/aca

Ant colony clustering algorithm

Primary LanguageCGNU General Public License v3.0GPL-3.0

ACA

Ant clustering algorithm

The ACA, Ant Clustering Algorithm, simulates the ants' behavior on the anthill cleaning. The main goal is to put similar objects together. On data analysis, this task is called data segmentation. Usually, it is the first class of algorithms used in data analysis. It can find specific patterns on the data.

Agent-based algorithms, like ACA, is a subclass of natural computing algorithms. Each ant is an independent agent performing simple tasks in a single environment. The final result is a consequence of the emerging behavior of all agents over time. The contribution of this research is to develop a high-performance version of ACA for shared and distributed memory systems. We also propose a GPU-based version. All this development is under GNU General Public License v3.0.
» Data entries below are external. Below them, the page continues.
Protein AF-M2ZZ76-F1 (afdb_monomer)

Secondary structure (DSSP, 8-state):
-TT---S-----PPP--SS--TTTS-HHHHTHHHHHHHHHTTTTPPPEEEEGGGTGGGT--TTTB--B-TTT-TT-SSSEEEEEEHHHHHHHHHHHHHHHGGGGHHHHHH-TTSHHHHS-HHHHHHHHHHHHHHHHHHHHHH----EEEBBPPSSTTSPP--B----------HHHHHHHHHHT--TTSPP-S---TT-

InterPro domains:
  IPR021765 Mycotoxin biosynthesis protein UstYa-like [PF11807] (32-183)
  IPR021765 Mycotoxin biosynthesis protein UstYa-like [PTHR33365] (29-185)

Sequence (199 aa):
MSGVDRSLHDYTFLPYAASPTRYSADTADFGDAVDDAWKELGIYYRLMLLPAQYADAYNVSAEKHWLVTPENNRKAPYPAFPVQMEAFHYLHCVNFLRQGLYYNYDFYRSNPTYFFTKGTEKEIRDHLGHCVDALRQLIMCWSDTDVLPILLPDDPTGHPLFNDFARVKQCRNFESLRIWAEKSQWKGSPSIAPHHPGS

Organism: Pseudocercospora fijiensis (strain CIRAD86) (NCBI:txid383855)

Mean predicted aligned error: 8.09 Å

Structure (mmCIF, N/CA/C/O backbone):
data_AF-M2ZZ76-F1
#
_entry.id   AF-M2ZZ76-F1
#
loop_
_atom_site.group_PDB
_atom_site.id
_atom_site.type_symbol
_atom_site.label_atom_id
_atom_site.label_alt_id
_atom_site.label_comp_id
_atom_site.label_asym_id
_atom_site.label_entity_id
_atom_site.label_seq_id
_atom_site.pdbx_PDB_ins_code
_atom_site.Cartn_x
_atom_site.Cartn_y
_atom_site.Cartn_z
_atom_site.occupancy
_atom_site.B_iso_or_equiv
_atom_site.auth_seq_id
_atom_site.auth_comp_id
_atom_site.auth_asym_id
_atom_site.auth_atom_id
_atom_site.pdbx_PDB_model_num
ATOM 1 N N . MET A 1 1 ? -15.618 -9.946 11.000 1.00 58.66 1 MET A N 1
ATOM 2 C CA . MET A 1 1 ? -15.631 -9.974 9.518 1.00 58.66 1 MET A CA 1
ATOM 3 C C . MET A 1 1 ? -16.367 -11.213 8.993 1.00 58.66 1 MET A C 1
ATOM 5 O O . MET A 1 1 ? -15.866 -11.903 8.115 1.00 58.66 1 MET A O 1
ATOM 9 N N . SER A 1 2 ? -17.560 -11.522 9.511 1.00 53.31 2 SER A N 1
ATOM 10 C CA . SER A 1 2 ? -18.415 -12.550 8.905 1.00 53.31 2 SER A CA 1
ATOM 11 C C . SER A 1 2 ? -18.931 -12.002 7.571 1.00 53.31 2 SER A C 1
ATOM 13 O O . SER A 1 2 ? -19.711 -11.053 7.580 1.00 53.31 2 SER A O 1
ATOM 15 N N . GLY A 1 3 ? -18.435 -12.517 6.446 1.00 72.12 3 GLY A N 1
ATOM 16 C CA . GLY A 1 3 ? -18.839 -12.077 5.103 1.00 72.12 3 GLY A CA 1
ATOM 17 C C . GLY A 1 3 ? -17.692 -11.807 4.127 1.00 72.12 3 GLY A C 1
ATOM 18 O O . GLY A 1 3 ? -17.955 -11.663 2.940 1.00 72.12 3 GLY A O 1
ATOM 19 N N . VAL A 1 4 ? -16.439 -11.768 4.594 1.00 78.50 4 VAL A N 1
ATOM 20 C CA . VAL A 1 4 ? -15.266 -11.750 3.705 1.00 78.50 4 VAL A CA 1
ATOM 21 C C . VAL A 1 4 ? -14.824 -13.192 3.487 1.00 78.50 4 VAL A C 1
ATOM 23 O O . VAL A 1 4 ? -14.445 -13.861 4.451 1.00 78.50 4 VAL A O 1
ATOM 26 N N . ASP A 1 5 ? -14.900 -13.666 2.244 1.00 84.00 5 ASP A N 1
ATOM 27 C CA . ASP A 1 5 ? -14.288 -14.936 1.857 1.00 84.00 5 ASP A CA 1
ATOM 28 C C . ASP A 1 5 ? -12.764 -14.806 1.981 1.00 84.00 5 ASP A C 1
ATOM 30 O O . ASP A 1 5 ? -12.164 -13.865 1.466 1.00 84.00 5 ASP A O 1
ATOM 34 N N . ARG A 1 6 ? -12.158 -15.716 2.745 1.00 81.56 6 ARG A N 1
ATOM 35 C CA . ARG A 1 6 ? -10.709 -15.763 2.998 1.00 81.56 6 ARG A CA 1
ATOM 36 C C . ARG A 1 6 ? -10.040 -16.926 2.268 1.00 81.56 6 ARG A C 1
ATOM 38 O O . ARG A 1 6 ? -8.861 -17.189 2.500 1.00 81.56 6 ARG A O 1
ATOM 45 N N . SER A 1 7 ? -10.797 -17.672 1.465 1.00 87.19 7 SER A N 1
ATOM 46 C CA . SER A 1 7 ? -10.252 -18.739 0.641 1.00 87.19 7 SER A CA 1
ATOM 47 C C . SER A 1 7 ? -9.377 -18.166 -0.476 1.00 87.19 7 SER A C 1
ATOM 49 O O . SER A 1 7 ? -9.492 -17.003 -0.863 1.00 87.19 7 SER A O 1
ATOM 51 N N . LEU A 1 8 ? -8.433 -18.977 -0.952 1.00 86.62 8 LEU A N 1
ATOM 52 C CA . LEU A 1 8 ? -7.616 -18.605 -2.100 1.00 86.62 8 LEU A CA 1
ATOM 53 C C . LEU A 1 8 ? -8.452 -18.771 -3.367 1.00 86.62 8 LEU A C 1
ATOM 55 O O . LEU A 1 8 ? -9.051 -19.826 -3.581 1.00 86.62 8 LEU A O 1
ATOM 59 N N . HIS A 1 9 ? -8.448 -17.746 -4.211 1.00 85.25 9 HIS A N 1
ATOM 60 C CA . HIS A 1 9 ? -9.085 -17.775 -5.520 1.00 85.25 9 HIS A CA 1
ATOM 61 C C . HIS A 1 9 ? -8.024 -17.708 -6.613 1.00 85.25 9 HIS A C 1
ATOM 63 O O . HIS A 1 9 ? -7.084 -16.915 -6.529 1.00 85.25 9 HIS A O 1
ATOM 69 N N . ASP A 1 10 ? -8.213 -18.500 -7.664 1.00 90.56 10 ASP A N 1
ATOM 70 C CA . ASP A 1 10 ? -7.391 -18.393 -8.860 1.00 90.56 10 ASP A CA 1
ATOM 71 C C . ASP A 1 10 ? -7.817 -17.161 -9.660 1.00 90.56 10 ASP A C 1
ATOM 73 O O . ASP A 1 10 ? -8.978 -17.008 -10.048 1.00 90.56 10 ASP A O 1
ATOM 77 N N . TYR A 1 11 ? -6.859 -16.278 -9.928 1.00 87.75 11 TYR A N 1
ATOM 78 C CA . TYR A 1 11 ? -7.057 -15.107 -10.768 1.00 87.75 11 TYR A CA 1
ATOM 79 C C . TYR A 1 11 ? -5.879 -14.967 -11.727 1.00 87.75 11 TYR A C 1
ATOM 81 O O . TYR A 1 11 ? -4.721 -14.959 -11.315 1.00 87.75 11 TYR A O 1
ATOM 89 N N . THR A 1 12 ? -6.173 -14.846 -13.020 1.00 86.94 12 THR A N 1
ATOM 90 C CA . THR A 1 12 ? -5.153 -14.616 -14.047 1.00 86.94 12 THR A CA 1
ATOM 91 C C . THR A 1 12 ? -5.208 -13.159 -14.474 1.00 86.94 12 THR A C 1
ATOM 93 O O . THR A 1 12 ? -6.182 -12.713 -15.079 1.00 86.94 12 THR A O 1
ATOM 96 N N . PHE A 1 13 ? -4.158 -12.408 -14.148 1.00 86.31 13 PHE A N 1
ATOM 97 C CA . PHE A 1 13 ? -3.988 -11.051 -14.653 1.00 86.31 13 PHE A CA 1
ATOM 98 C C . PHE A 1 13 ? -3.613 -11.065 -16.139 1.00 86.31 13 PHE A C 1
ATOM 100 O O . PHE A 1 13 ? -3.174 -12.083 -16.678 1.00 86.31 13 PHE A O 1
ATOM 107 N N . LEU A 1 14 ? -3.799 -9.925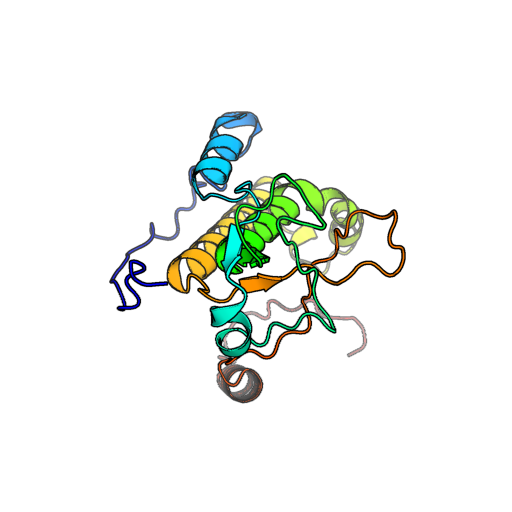 -16.808 1.00 80.25 14 LEU A N 1
ATOM 108 C CA . LEU A 1 14 ? -3.394 -9.778 -18.203 1.00 80.25 14 LEU A CA 1
ATOM 109 C C . LEU A 1 14 ? -1.890 -10.086 -18.346 1.00 80.25 14 LEU A C 1
ATOM 111 O O . LEU A 1 14 ? -1.112 -9.712 -17.462 1.00 80.25 14 LEU A O 1
ATOM 115 N N . PRO A 1 15 ? -1.468 -10.755 -19.437 1.00 74.50 15 PRO A N 1
ATOM 116 C CA . PRO A 1 15 ? -0.052 -10.999 -19.695 1.00 74.50 15 PRO A CA 1
ATOM 117 C C . PRO A 1 15 ? 0.700 -9.669 -19.812 1.00 74.50 15 PRO A C 1
ATOM 119 O O . PRO A 1 15 ? 0.076 -8.625 -20.007 1.00 74.50 15 PRO A O 1
ATOM 122 N N . TYR A 1 16 ? 2.038 -9.707 -19.744 1.00 62.66 16 TYR A N 1
ATOM 123 C CA . TYR A 1 16 ? 2.860 -8.531 -20.035 1.00 62.66 16 TYR A CA 1
ATOM 124 C C . TYR A 1 16 ? 2.487 -7.984 -21.418 1.00 62.66 16 TYR A C 1
ATOM 126 O O . TYR A 1 16 ? 2.861 -8.540 -22.452 1.00 62.66 16 TYR A O 1
ATOM 134 N N . ALA A 1 17 ? 1.698 -6.917 -21.429 1.00 61.56 17 ALA A N 1
ATOM 135 C CA . ALA A 1 17 ? 1.367 -6.184 -22.625 1.00 61.56 17 ALA A CA 1
ATOM 136 C C . ALA A 1 17 ? 2.422 -5.089 -22.757 1.00 61.56 17 ALA A C 1
ATOM 138 O O . ALA A 1 17 ? 2.585 -4.268 -21.860 1.00 61.56 17 ALA A O 1
ATOM 139 N N . ALA A 1 18 ? 3.094 -5.018 -23.905 1.00 56.34 18 ALA A N 1
ATOM 140 C CA . ALA A 1 18 ? 3.899 -3.850 -24.280 1.00 56.34 18 ALA A CA 1
ATOM 141 C C . ALA A 1 18 ? 3.038 -2.573 -24.474 1.00 56.34 18 ALA A C 1
ATOM 143 O O . ALA A 1 18 ? 3.517 -1.562 -24.984 1.00 56.34 18 ALA A O 1
ATOM 144 N N . SER A 1 19 ? 1.752 -2.632 -24.114 1.00 60.19 19 SER A N 1
ATOM 145 C CA . SER A 1 19 ? 0.774 -1.556 -24.156 1.00 60.19 19 SER A CA 1
ATOM 146 C C . SER A 1 19 ? 0.191 -1.360 -22.756 1.00 60.19 19 SER A C 1
ATOM 148 O O . SER A 1 19 ? -0.083 -2.349 -22.070 1.00 60.19 19 SER A O 1
ATOM 150 N N . PRO A 1 20 ? -0.009 -0.110 -22.322 1.00 70.12 20 PRO A N 1
ATOM 151 C CA . PRO A 1 20 ? -0.488 0.163 -20.980 1.00 70.12 20 PRO A CA 1
ATOM 152 C C . PRO A 1 20 ? -1.916 -0.353 -20.753 1.00 70.12 20 PRO A C 1
ATOM 154 O O . PRO A 1 20 ? -2.750 -0.376 -21.660 1.00 70.12 20 PRO A O 1
ATOM 157 N N . THR A 1 21 ? -2.206 -0.768 -19.519 1.00 85.12 21 THR A N 1
ATOM 158 C CA . THR A 1 21 ? -3.559 -1.156 -19.098 1.00 85.12 21 THR A CA 1
ATOM 159 C C . THR A 1 21 ? -4.391 0.095 -18.818 1.00 85.12 21 THR A C 1
ATOM 161 O O . THR A 1 21 ? -3.849 1.192 -18.692 1.00 85.12 21 THR A O 1
ATOM 164 N N . ARG A 1 22 ? -5.705 -0.051 -18.593 1.00 87.69 22 ARG A N 1
ATOM 165 C CA . ARG A 1 22 ? -6.547 1.069 -18.117 1.00 87.69 22 ARG A CA 1
ATOM 166 C C . ARG A 1 22 ? -6.052 1.714 -16.808 1.00 87.69 22 ARG A C 1
ATOM 168 O O . ARG A 1 22 ? -6.495 2.806 -16.480 1.00 87.69 22 ARG A O 1
ATOM 175 N N . TYR A 1 23 ? -5.161 1.050 -16.063 1.00 87.31 23 TYR A N 1
ATOM 176 C CA . TYR A 1 23 ? -4.573 1.546 -14.813 1.00 87.31 23 TYR A CA 1
ATOM 177 C C . TYR A 1 23 ? -3.194 2.193 -15.002 1.00 87.31 23 TYR A C 1
ATOM 179 O O . TYR A 1 23 ? -2.731 2.904 -14.110 1.00 87.31 23 TYR A O 1
ATOM 187 N N . SER A 1 24 ? -2.529 1.948 -16.133 1.00 85.19 24 SER A N 1
ATOM 188 C CA . SER A 1 24 ? -1.174 2.435 -16.421 1.00 85.19 24 SER A CA 1
ATOM 189 C C . SER A 1 24 ? -1.061 3.243 -17.714 1.00 85.19 24 SER A C 1
ATOM 191 O O . SER A 1 24 ? 0.048 3.591 -18.113 1.00 85.19 24 SER A O 1
ATOM 193 N N . ALA A 1 25 ? -2.188 3.540 -18.366 1.00 83.12 25 ALA A N 1
ATOM 194 C CA . ALA A 1 25 ? -2.231 4.350 -19.576 1.00 83.12 25 ALA A CA 1
ATOM 195 C C . ALA A 1 25 ? -1.853 5.808 -19.319 1.00 83.12 25 ALA A C 1
ATOM 197 O O . ALA A 1 25 ? -2.024 6.327 -18.212 1.00 83.12 25 ALA A O 1
ATOM 198 N N . ASP A 1 26 ? -1.323 6.452 -20.361 1.00 77.94 26 ASP A N 1
ATOM 199 C CA . ASP A 1 26 ? -0.974 7.865 -20.315 1.00 77.94 26 ASP A CA 1
ATOM 200 C C . ASP A 1 26 ? -2.259 8.694 -20.189 1.00 77.94 26 ASP A C 1
ATOM 202 O O . ASP A 1 26 ? -3.229 8.509 -20.932 1.00 77.94 26 ASP A O 1
ATOM 206 N N . THR A 1 27 ? -2.285 9.609 -19.223 1.00 79.12 27 THR A N 1
ATOM 207 C CA . THR A 1 27 ? -3.429 10.501 -19.023 1.00 79.12 27 THR A CA 1
ATOM 208 C C . THR A 1 27 ? -3.556 11.519 -20.154 1.00 79.12 27 THR A C 1
ATOM 210 O O . THR A 1 27 ? -4.644 12.052 -20.350 1.00 79.12 27 THR A O 1
ATOM 213 N N . ALA A 1 28 ? -2.505 11.750 -20.949 1.00 77.62 28 ALA A N 1
ATOM 214 C CA . ALA A 1 28 ? -2.608 12.515 -22.189 1.00 77.62 28 ALA A CA 1
ATOM 215 C C . ALA A 1 28 ? -3.531 11.840 -23.221 1.00 77.62 28 ALA A C 1
ATOM 217 O O . ALA A 1 28 ? -4.207 12.537 -23.975 1.00 77.62 28 ALA A O 1
ATOM 218 N N . ASP A 1 29 ? -3.588 10.504 -23.220 1.00 78.25 29 ASP A N 1
ATOM 219 C CA . ASP A 1 29 ? -4.377 9.722 -24.177 1.00 78.25 29 ASP A CA 1
ATOM 220 C C . ASP A 1 29 ? -5.783 9.392 -23.644 1.00 78.25 29 ASP A C 1
ATOM 222 O O . ASP A 1 29 ? -6.743 9.335 -24.412 1.00 78.25 29 ASP A O 1
ATOM 226 N N . PHE A 1 30 ? -5.918 9.175 -22.328 1.00 76.94 30 PHE A N 1
ATOM 227 C CA . PHE A 1 30 ? -7.151 8.652 -21.712 1.00 76.94 30 PHE A CA 1
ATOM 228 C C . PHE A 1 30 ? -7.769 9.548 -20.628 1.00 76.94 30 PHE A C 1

This repository is organized as follows: serial version is on the master branch; the CUDA version in on the cuda branch; the OpenMP version is on the openmp branch, and the MPi version is on the mpi branch. (As you can see just the master branch exists. It is because all of the others are under development)

How to compile this project

There is a Makefile in src directory. Just clone this project and run make. Simple like this. Please be sure that you have g++ installed in you system.

How to use

To use ACA you have to define some parameters. They are explained below:

Parameters:

  • dataset: input file in csv format
  • m: square grid size;
  • n_ants: number of ants;
  • max_it: max iterations;
  • nb: number of neighbors;
  • kp: threshold constant for pick (recommended is 0.1);
  • kd: threshold constant for drop (recommended is 0.15);
  • a: scale dimensional factor;
  • pick: probability of ant to pick an element (float in range of 0 ~ 1);
  • drop: probability of ant to drop an element (float in range of 0 ~ 1);
  • r: radius to be considered on cluster labeling;
  • label: to show a specific label (code change is necessary).

Putting this all together, we have:

./ACA dataset m n_ants max_it nb kp kd a pick drop r label

And finally, there is a file in the src directory called run.sh that can facilitate the ACA usage.